**WORK ORDER**. Among the lines of data below, reproduce only those from the one with "ATOM 252 N N" through the one with "ATOM 254 C C", exactly as they stand, both ends included.

**LISTED ENTRIES**.
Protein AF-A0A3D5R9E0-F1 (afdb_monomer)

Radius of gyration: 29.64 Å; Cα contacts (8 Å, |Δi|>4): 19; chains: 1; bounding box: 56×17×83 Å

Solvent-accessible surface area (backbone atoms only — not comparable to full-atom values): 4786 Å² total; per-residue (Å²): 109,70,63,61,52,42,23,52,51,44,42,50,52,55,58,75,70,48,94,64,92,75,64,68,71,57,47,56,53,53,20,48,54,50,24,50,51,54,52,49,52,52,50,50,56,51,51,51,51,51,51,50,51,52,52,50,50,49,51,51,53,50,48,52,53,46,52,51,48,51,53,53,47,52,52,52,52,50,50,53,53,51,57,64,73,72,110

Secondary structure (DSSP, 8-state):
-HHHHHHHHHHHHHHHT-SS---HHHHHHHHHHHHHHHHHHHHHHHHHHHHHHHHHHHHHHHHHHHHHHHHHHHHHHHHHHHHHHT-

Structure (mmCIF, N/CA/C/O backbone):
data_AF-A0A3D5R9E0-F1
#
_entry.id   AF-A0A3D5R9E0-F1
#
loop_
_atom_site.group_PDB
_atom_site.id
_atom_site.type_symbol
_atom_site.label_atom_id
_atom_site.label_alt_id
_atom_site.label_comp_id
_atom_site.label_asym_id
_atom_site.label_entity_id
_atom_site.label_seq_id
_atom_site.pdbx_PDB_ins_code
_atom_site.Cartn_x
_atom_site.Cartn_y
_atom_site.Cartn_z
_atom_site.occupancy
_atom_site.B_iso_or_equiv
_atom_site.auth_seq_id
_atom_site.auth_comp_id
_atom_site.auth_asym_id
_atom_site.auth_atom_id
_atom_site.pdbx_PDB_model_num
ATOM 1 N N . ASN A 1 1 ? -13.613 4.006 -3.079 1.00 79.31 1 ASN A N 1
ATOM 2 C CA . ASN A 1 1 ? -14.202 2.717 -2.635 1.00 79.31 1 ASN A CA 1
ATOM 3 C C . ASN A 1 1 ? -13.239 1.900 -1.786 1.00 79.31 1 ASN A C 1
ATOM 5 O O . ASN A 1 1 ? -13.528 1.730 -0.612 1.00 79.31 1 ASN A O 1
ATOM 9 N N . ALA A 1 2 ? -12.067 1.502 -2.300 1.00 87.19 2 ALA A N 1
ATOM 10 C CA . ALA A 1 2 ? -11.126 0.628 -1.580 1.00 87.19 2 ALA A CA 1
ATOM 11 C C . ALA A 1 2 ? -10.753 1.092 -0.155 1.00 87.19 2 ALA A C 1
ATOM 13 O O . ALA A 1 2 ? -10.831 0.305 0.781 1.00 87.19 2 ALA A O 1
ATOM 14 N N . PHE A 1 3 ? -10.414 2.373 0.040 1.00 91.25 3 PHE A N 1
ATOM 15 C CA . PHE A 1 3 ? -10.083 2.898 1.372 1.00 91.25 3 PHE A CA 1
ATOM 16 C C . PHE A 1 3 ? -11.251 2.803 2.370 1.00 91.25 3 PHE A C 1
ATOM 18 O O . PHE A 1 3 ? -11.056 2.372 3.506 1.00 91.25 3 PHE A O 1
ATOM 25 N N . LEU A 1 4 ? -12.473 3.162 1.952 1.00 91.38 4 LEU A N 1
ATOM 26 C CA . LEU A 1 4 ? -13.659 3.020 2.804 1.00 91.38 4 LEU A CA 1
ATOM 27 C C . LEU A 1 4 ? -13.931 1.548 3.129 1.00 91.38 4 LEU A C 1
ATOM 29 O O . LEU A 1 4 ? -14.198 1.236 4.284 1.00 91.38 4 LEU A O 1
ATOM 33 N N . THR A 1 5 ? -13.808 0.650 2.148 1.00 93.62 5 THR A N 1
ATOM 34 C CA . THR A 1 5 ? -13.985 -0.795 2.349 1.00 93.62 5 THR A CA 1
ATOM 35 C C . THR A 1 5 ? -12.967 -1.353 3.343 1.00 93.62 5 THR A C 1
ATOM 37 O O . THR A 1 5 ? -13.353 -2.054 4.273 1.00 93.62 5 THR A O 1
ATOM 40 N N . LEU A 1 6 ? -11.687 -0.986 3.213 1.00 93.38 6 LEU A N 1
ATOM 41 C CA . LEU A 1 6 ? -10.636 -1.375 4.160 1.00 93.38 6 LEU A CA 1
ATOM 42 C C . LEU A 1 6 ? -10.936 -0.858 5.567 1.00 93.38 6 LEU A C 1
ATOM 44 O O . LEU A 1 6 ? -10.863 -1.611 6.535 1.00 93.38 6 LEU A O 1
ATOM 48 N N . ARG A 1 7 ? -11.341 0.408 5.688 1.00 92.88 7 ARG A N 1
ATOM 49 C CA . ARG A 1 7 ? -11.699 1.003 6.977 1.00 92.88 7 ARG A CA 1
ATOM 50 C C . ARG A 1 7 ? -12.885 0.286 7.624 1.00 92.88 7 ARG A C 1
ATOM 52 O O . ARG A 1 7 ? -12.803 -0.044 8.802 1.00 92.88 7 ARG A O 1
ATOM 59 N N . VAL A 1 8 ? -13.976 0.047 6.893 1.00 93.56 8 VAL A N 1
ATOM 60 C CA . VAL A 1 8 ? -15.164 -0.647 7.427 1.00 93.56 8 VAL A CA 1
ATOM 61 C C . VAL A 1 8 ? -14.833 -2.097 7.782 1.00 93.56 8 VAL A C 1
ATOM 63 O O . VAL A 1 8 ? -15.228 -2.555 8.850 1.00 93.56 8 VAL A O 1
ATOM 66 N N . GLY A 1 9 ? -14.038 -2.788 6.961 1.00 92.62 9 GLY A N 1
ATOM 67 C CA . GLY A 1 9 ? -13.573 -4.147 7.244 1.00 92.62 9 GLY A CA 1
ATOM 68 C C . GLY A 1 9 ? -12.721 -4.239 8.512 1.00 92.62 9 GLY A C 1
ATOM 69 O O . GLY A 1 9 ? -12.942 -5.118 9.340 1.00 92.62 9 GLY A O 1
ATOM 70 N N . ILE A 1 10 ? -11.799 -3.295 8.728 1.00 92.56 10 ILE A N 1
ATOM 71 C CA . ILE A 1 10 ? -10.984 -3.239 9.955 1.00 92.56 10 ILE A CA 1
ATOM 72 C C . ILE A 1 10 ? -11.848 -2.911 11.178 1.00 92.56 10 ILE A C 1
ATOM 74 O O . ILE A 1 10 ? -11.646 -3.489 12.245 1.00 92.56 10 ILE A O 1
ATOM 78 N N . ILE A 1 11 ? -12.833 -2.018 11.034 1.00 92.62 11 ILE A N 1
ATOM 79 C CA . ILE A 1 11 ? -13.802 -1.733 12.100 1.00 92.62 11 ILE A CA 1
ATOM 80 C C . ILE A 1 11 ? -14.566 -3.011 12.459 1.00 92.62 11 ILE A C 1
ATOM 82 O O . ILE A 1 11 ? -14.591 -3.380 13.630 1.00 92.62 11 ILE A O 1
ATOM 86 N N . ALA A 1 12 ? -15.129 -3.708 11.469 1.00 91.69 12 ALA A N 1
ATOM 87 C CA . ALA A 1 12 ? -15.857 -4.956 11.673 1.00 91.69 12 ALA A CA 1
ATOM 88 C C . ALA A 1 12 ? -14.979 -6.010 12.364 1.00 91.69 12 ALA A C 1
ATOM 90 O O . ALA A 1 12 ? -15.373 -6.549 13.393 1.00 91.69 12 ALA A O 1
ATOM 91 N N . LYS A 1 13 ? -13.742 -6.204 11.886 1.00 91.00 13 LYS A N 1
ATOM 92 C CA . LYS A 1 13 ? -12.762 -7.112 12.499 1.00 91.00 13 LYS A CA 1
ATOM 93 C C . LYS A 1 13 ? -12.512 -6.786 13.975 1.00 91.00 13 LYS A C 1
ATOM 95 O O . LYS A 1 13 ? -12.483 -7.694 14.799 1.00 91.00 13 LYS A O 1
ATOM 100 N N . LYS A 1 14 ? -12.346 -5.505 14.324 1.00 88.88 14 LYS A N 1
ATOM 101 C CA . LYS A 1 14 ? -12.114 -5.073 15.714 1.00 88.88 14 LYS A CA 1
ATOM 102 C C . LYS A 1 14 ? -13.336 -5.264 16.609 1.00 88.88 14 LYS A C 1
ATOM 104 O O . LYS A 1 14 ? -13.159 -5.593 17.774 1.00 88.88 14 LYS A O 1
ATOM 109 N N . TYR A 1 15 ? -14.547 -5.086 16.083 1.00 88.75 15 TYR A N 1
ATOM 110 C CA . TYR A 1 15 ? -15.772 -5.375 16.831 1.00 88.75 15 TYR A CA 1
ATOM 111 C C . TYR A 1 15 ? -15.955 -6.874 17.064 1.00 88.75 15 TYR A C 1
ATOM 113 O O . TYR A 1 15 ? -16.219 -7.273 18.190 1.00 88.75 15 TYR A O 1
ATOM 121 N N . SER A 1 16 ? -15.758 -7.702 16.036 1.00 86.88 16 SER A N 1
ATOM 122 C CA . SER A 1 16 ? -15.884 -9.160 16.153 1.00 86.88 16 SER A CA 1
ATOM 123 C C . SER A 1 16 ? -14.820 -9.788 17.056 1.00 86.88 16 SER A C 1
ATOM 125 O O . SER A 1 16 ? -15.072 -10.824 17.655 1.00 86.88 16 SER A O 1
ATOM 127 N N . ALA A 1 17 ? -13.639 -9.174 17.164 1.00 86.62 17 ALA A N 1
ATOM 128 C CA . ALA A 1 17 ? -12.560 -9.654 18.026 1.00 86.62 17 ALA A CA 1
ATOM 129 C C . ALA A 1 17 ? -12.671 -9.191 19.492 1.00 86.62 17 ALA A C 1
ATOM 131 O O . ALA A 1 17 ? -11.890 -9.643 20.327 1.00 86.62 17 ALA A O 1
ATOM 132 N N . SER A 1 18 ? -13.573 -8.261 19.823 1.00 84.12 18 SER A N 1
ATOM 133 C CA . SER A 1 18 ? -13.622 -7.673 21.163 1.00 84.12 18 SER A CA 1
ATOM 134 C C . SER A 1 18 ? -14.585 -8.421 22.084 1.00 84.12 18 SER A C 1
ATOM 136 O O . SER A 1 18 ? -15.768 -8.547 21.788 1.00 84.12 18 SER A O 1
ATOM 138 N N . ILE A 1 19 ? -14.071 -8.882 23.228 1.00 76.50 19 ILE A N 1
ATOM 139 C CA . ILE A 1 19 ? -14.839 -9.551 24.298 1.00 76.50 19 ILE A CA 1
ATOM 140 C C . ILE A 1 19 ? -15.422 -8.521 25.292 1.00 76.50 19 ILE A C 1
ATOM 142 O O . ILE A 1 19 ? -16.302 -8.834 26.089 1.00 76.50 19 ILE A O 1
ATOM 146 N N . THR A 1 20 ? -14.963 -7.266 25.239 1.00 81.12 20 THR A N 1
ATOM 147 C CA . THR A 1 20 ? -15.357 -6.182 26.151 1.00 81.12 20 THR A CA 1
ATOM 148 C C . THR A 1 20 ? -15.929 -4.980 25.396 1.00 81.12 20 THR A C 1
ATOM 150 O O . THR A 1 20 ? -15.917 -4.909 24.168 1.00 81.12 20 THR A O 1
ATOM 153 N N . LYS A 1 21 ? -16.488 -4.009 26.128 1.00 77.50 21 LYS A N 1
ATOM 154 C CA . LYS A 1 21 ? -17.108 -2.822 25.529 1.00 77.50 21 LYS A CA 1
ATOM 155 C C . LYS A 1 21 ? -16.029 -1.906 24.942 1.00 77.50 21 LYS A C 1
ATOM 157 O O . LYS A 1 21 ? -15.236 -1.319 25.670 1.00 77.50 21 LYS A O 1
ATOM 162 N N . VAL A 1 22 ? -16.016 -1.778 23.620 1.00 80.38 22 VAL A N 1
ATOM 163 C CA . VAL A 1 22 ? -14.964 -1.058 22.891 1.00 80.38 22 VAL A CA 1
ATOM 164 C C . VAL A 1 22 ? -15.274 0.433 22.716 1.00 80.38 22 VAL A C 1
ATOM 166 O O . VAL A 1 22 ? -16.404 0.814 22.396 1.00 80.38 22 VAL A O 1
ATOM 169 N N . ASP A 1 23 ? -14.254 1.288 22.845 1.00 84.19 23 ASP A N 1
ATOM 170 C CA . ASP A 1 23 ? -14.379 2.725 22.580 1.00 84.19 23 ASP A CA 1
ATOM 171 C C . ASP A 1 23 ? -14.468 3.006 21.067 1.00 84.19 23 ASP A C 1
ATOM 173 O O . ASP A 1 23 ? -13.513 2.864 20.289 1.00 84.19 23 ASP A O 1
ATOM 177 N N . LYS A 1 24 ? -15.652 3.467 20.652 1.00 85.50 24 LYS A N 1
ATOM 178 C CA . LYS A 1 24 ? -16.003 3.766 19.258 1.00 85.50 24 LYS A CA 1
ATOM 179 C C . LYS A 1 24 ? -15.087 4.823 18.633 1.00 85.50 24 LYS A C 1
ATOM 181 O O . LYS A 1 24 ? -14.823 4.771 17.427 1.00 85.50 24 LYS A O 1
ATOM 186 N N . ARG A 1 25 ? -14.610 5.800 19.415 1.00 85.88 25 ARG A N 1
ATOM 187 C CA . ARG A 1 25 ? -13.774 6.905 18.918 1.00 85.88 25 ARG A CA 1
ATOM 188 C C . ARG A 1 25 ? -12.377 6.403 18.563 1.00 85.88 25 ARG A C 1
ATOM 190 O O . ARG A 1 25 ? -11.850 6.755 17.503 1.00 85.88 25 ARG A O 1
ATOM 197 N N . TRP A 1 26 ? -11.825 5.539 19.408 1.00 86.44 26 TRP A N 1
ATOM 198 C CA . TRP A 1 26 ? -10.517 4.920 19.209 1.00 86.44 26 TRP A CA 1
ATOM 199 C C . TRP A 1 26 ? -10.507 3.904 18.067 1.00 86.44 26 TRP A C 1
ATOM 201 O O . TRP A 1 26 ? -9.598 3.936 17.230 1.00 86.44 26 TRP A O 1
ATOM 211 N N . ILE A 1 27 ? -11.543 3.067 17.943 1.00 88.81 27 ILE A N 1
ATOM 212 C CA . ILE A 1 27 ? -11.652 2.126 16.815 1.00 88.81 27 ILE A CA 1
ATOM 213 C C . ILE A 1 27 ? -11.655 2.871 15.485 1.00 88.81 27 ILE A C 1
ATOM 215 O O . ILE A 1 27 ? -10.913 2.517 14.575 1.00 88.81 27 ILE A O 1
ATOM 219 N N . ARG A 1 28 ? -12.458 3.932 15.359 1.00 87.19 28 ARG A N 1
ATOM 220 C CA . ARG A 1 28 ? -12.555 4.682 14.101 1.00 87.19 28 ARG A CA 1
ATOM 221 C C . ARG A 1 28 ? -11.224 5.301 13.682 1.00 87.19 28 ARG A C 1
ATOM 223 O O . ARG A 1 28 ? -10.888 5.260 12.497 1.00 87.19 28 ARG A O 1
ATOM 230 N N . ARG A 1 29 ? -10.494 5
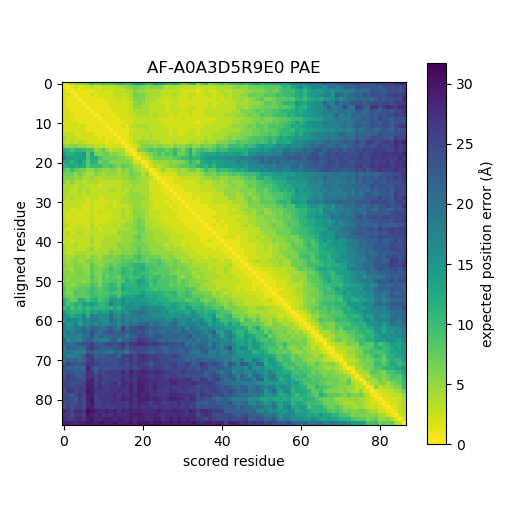.897 14.632 1.00 88.31 29 ARG A N 1
ATOM 231 C CA . ARG A 1 29 ? -9.181 6.502 14.367 1.00 88.31 29 ARG A CA 1
ATOM 232 C C . ARG A 1 29 ? -8.157 5.444 13.986 1.00 88.31 29 ARG A C 1
ATOM 234 O O . ARG A 1 29 ? -7.563 5.548 12.918 1.00 88.31 29 ARG A O 1
ATOM 241 N N . SER A 1 30 ? -8.021 4.402 14.803 1.00 89.94 30 SER A N 1
ATOM 242 C CA . SER A 1 30 ? -7.062 3.326 14.539 1.00 89.94 30 SER A CA 1
ATOM 243 C C . SER A 1 30 ? -7.351 2.611 13.218 1.00 89.94 30 SER A C 1
ATOM 245 O O . SER A 1 30 ? -6.434 2.394 12.439 1.00 89.94 30 SER A
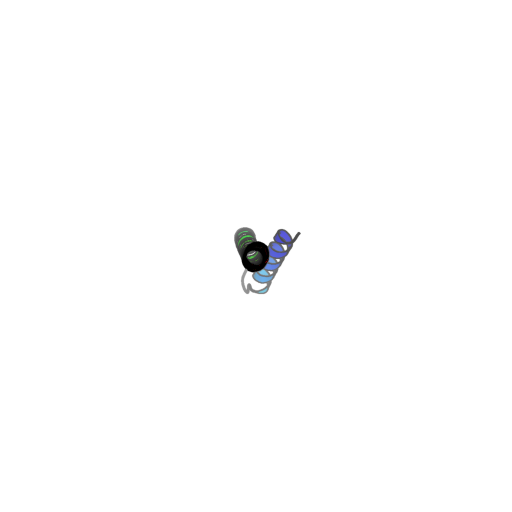 O 1
ATOM 247 N N . ALA A 1 31 ? -8.619 2.329 12.906 1.00 90.81 31 ALA A N 1
ATOM 248 C CA . ALA A 1 31 ? -9.002 1.693 11.649 1.00 90.81 31 ALA A CA 1
ATOM 249 C C . ALA A 1 31 ? -8.704 2.559 10.419 1.00 90.81 31 ALA A C 1
ATOM 251 O O . ALA A 1 31 ? -8.405 2.025 9.
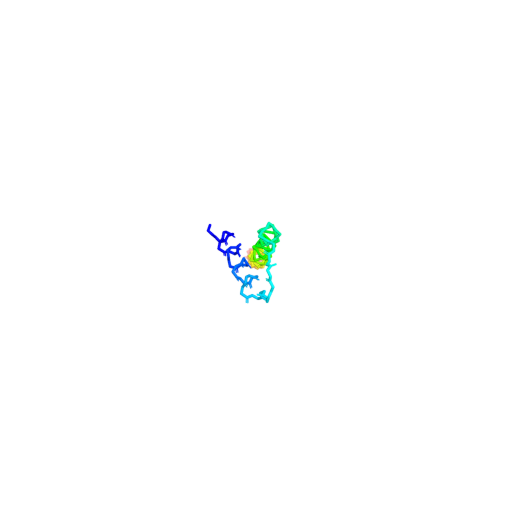359 1.00 90.81 31 ALA A O 1
ATOM 252 N N . SER A 1 32 ? -8.770 3.888 10.546 1.00 91.62 32 SER A N 1
ATOM 253 C CA . SER A 1 32 ? -8.436 4.794 9.439 1.00 91.62 32 SER A CA 1
ATOM 254 C C . SER A 1 32 ? -6.930 4.819 9.167 1.00 91.62 32 SER A C 1
ATOM 256 O O . SER A 1 32 ? -6.523 4.800 8.009 1.00 91.62 32 SER A O 1
ATOM 258 N N . ILE A 1 33 ? -6.113 4.816 10.225 1.00 93.44 33 ILE A N 1
ATOM 259 C CA . ILE A 1 33 ? -4.647 4.755 10.123 1.00 93.44 33 ILE A CA 1
ATOM 260 C C . ILE A 1 33 ? -4.215 3.406 9.544 1.00 93.44 33 ILE A C 1
ATOM 262 O O . ILE A 1 33 ? -3.424 3.350 8.608 1.00 93.44 33 ILE A O 1
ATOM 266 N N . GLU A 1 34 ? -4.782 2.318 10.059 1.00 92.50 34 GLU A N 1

**EXERCISE SOLUTION**.
ATOM 252 N N . SER A 1 32 ? -8.770 3.888 10.546 1.00 91.62 32 SER A N 1
ATOM 253 C CA . SER A 1 32 ? -8.436 4.794 9.439 1.00 91.62 32 SER A CA 1
ATOM 254 C C . SER A 1 32 ? -6.930 4.819 9.167 1.00 91.62 32 SER A C 1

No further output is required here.